Before getting into the events of Game 1, I’d like to address an error.
In the introduction to this series, the graphic of all four teams’ rosters omits Milo Candini, closer for the Filial Cashmen and No. 13 in your program. As he plays a part in Game 1, I would like to apologize to Mr. Candini and all his descendants. (Especially as he was the closer for the 1948 Washington Senators, the second-worst Twins team of all time.)
As a brief preview, the results of the Round of Frishberg will make writing up the games slightly more difficult, as both teams’ locations are “Filial.” (This must be how sportswriters felt during the 2000 Subway Series.)
But that is unimportant.
It’s time for the main simu-baseball event. (Note that I’ll be manually managing every game from this point forward.)
Game 1 Lineups
|FILIAL CASHMEN||FILIAL FUNGOES|
|42 - Jackie Robinson - 2B||14 - Frenchy Bordagaray - RF|
|6 - Stan Musial - RF||5 - Lou Boudreau - SS|
|5 - George Brett - 3B||23 - Augie Galan - LF|
|18 - Ted Kluszewski - 1B||10 - Johnny Mize - 1B|
|24 - Willie Mays - CF||4 - Bobby Estalella - CF|
|9 - Ralph Kiner - LF||6 - Stan Hack - 3B|
|10 - Phil Rizzuto - SS||8 - Rocky Bridges - 2B|
|39 - Roy Campanella - C||35 - Ernie Lombardi - C|
|36 - Don Newcombe - P||31 - Harry Brecheen - P|
(New year of OOTP, new fonts on the scoreboard.)
What started out as a pitching duel turned into a back-and-forth bat battle as both pitchers reached their limit on the mound.
Although Don Newcombe left the game after seven innings trailing 3-2, he wound up the winner as the Cashmen scored two runs in the top of the eighth, their bullpen holding back the Fungoes’ offense to complete a 4-3 victory.
Harry Brecheen, pitching Triple Crown winner, threw eight innings but wound up the loser.
Through five innings, with both teams scoreless, Brecheen had outpitched Newcombe, facing the minimum while allowing just a hit and a walk. Newcombe had allowed runners to reach base in four of the five innings, but the Fungoes left a man on three times and the bases loaded once.

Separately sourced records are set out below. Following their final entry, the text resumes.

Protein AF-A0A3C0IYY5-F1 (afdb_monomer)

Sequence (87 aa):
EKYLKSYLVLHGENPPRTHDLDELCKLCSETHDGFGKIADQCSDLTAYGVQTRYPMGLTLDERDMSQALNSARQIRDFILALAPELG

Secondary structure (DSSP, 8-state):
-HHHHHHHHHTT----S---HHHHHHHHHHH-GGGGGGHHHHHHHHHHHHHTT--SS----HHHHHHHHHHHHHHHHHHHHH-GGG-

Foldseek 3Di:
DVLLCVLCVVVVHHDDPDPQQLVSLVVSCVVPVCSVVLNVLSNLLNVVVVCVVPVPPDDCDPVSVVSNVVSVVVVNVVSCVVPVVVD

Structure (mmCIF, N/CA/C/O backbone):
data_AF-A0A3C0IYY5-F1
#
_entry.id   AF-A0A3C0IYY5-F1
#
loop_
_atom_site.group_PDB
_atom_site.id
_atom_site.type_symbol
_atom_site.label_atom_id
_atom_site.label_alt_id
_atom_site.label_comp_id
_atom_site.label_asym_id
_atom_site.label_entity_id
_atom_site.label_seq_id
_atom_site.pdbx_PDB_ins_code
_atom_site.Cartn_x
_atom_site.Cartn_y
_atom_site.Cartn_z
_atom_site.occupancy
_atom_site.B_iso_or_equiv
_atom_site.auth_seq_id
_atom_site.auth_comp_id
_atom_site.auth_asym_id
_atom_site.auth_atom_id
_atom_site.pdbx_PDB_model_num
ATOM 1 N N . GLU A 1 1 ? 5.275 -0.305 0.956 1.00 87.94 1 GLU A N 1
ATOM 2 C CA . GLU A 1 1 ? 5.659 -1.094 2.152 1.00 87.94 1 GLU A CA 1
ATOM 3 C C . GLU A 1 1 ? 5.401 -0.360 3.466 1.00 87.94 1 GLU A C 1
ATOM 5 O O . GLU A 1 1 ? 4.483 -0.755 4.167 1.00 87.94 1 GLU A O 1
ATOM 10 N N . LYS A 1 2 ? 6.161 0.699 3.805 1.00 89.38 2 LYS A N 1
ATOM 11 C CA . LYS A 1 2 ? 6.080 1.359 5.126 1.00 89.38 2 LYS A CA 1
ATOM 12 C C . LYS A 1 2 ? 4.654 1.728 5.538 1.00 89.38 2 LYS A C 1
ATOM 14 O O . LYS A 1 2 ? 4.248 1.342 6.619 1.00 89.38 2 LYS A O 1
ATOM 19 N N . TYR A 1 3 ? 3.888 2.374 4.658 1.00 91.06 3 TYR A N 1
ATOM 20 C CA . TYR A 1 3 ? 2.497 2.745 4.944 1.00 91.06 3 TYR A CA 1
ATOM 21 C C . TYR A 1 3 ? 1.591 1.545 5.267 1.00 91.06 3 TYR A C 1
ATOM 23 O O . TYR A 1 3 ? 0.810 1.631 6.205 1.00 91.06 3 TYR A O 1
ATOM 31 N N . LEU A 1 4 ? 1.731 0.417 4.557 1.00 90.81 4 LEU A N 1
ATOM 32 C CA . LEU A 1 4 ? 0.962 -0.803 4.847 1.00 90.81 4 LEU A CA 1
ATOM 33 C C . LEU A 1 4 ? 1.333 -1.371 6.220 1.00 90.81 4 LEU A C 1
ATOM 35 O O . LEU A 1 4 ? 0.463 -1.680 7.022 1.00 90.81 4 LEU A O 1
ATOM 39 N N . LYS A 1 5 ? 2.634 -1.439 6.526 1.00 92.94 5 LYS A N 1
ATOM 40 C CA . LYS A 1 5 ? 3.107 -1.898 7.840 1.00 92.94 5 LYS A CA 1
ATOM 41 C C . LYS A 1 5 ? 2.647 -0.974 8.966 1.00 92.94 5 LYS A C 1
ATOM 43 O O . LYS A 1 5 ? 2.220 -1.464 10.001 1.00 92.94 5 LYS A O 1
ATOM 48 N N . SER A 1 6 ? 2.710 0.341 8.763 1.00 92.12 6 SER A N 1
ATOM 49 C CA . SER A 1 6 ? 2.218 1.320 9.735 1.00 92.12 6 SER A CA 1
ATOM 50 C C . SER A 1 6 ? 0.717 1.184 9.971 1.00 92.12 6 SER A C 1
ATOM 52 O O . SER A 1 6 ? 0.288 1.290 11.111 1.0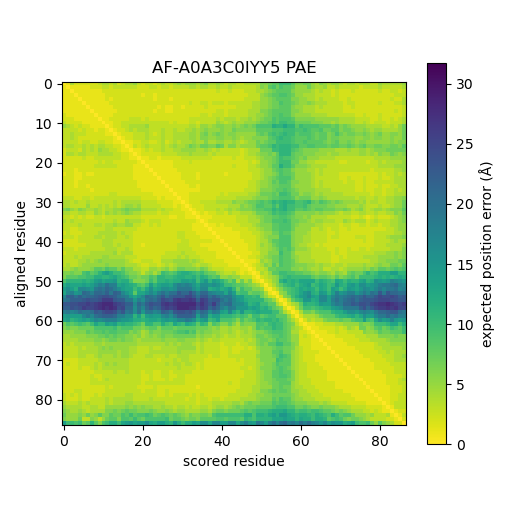0 92.12 6 SER A O 1
ATOM 54 N N . TYR A 1 7 ? -0.066 0.908 8.924 1.00 93.25 7 TYR A N 1
ATOM 55 C CA . TYR A 1 7 ? -1.497 0.638 9.052 1.00 93.25 7 TYR A CA 1
ATOM 56 C C . TYR A 1 7 ? -1.765 -0.617 9.893 1.00 93.25 7 TYR A C 1
ATOM 58 O O . TYR A 1 7 ? -2.553 -0.559 10.829 1.00 93.25 7 TYR A O 1
ATOM 66 N N . LEU A 1 8 ? -1.049 -1.720 9.645 1.00 92.25 8 LEU A N 1
ATOM 67 C CA . LEU A 1 8 ? -1.151 -2.929 10.475 1.00 92.25 8 LEU A CA 1
ATOM 68 C C . LEU A 1 8 ? -0.837 -2.631 11.949 1.00 92.25 8 LEU A C 1
ATOM 70 O O . LEU A 1 8 ? -1.630 -2.964 12.824 1.00 92.25 8 LEU A O 1
ATOM 74 N N . VAL A 1 9 ? 0.262 -1.916 12.218 1.00 93.38 9 VAL A N 1
ATOM 75 C CA . VAL A 1 9 ? 0.639 -1.516 13.587 1.00 93.38 9 VAL A CA 1
ATOM 76 C C . VAL A 1 9 ? -0.437 -0.648 14.237 1.00 93.38 9 VAL A C 1
ATOM 78 O O . VAL A 1 9 ? -0.740 -0.838 15.413 1.00 93.38 9 VAL A O 1
ATOM 81 N N . LEU A 1 10 ? -1.032 0.284 13.486 1.00 92.44 10 LEU A N 1
ATOM 82 C CA . LEU A 1 10 ? -2.113 1.137 13.980 1.00 92.44 10 LEU A CA 1
ATOM 83 C C . LEU A 1 10 ? -3.335 0.317 14.413 1.00 92.44 10 LEU A C 1
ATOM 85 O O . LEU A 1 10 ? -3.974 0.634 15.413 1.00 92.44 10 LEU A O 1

The sixth saw both starters begin to crack. In the top of the inning, Brecheen allowed his second hit (a Newcombe single) and second walk (to Jackie Robinson) of the game, but kept the Cashmen from scoring. Newcombe would not be so lucky, as Johnny Mize opened the bottom of the sixth with a single, moved to third on Bobby Estalella’s double, and (after an intentional walk to Stan Hack) scored on a wild pitch.
But the damage could have been far worse, as though Newcombe walked Rocky Bridges to fill the bags with no outs, the Fungoes did not score again in the inning. Ernie Lombardi and Brecheen grounded into fielder’s choices at home, and Frenchy Bordagaray’s liner to center landed in the glove of Willie Mays.
The lead proceeded to ping-pong over the next three half-innings. George Brett opened the seventh with a triple, Ted Kluszewski singled him home, and Willie Mays doubled Brett home. But Mays was thrown out trying for third and Brecheen sandwiched two outs around a walk to finish the inning.
In the bottom of the inning, Lou Boudreau reached on a Brett error and scored on Mize’s triple before another Newcombe wild pitch again allowed Mize to score, giving the Fungoes the lead.
But Brecheen’s luck finally ran out in the eighth. Pete Rose batted for Newcombe and legged out an infield single; after two quick outs, Brett doubled into the left-center gap to score Rose, and Kluszewski lined a single up the middle to bring Brett around.
That would be all for the Fungoes, as Ken Johnson pitched a perfect eighth for the hold and Milo Candini (I told you he’d play a part) faced just three men in the ninth to give the Cashmen first ground in the Harmonic Series.